Return every line from the records below with the string "Homo".
==========
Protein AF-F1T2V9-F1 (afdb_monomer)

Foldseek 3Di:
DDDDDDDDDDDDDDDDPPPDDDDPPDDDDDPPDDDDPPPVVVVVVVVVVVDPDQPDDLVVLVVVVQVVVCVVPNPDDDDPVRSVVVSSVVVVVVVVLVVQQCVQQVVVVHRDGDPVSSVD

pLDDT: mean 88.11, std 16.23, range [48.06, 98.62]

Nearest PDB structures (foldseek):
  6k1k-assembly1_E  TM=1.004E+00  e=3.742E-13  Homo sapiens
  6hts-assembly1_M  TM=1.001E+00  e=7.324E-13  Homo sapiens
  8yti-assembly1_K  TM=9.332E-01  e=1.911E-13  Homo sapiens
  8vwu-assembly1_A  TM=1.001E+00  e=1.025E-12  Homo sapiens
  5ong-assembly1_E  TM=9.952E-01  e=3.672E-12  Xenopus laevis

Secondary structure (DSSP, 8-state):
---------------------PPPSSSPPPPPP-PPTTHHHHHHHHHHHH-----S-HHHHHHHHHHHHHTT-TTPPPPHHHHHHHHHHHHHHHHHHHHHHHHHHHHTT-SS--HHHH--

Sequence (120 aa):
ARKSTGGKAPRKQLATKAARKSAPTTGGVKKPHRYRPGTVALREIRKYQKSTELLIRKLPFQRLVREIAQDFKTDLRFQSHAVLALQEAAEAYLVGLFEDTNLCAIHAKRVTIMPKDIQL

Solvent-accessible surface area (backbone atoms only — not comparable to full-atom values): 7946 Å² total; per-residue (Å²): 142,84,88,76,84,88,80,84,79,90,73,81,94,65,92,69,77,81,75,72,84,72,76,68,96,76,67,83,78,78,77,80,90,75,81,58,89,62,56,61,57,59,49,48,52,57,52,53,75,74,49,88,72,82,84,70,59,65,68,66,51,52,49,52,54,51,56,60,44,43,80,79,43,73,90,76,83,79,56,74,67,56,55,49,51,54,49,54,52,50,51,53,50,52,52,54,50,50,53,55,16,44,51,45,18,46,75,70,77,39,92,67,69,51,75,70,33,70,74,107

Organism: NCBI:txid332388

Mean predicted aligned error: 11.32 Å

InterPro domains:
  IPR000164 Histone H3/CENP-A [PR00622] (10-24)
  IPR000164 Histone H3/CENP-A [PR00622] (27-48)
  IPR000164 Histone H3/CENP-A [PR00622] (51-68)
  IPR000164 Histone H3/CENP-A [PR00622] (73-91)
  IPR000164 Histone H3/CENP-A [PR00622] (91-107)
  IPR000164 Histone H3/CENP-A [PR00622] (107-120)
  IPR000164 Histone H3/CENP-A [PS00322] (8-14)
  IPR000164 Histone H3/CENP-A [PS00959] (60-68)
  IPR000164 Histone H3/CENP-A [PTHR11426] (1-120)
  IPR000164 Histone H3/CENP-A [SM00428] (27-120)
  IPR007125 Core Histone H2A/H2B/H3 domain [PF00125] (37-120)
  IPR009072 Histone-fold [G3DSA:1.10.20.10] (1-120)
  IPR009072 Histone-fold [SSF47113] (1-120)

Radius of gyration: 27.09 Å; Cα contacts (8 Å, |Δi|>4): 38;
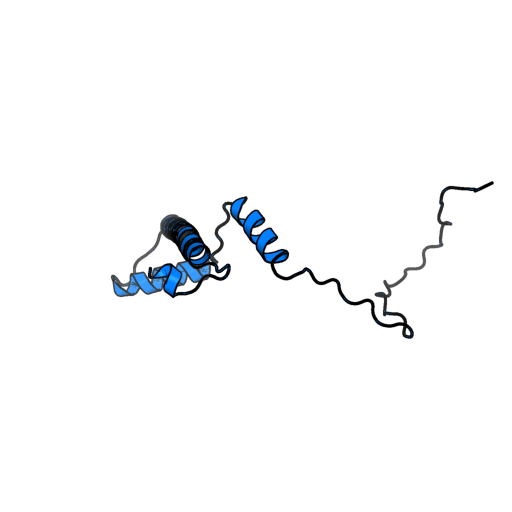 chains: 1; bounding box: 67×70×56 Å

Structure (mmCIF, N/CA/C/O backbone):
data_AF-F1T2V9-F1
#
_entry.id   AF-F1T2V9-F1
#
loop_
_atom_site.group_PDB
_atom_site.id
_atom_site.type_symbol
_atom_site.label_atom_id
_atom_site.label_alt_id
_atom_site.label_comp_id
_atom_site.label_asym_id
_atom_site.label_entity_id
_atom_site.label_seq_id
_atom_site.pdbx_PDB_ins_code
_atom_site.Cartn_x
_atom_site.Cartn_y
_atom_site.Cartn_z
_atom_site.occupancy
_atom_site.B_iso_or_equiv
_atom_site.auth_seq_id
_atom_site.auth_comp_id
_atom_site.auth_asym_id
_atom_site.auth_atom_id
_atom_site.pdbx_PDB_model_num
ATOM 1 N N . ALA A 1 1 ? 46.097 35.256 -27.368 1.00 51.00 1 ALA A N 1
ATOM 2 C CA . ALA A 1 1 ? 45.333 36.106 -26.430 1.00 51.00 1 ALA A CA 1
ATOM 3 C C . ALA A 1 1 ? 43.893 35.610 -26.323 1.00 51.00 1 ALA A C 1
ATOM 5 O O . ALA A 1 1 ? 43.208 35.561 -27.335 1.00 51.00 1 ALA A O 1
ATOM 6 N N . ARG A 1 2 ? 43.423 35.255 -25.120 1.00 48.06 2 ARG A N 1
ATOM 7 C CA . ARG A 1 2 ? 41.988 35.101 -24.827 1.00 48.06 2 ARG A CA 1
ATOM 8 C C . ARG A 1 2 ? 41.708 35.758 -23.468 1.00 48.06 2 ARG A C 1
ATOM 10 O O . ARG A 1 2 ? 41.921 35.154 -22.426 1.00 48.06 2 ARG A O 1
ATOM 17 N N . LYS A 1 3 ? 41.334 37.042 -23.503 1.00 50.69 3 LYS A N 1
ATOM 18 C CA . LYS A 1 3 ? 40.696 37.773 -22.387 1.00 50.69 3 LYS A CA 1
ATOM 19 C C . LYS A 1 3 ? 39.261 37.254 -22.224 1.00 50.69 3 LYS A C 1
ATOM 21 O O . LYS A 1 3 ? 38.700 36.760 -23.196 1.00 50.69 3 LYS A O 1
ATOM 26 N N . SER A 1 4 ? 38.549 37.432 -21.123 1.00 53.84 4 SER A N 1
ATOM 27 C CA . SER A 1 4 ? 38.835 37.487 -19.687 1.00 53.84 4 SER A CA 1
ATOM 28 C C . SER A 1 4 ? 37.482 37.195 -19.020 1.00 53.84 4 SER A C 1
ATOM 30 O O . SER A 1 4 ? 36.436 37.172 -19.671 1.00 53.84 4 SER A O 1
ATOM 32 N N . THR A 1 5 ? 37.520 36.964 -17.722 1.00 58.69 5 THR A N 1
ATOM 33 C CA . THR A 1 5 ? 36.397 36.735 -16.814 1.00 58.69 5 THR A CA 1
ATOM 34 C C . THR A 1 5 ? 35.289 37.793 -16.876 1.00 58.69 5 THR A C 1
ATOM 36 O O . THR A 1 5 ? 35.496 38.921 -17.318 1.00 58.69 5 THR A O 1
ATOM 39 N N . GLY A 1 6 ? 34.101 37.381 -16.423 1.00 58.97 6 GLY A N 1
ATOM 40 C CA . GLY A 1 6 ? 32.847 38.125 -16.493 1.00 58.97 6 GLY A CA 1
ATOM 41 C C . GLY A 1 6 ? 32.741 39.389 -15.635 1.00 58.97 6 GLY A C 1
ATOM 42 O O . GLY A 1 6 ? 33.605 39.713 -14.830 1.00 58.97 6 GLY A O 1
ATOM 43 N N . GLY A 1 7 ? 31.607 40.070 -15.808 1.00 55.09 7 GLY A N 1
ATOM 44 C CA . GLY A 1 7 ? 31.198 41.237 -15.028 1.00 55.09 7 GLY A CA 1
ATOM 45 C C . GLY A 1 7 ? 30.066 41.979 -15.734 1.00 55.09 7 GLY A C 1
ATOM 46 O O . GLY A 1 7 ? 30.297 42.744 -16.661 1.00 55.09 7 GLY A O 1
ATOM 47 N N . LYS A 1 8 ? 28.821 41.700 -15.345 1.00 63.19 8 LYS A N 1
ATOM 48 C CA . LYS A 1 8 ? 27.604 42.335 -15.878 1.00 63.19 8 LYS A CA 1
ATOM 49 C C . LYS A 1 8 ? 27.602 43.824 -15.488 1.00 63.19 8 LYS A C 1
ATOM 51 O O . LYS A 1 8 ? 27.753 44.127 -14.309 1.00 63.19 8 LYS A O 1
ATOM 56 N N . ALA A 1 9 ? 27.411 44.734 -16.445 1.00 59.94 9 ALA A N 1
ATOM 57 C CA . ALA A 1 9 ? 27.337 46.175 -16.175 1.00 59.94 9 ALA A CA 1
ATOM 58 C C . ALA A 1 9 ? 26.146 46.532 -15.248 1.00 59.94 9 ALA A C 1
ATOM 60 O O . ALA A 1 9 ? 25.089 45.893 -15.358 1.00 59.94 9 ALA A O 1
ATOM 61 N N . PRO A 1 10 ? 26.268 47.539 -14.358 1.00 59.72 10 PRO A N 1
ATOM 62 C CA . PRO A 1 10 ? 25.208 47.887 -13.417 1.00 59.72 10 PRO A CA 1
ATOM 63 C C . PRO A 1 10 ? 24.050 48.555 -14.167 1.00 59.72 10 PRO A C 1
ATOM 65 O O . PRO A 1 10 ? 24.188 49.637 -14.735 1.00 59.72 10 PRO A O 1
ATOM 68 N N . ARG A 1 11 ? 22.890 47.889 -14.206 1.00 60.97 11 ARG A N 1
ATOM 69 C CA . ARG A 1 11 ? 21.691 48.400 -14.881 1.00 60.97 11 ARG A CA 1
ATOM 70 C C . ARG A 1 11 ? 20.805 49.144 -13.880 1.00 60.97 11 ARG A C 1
==========
### Reply to the exercise
  6k1k-assembly1_E  TM=1.004E+00  e=3.742E-13  Homo sapiens
  6hts-assembly1_M  TM=1.001E+00  e=7.324E-13  Homo sapiens
  8yti-assembly1_K  TM=9.332E-01  e=1.911E-13  Homo sapiens
  8vwu-assembly1_A  TM=1.001E+00  e=1.025E-12  Homo sapiens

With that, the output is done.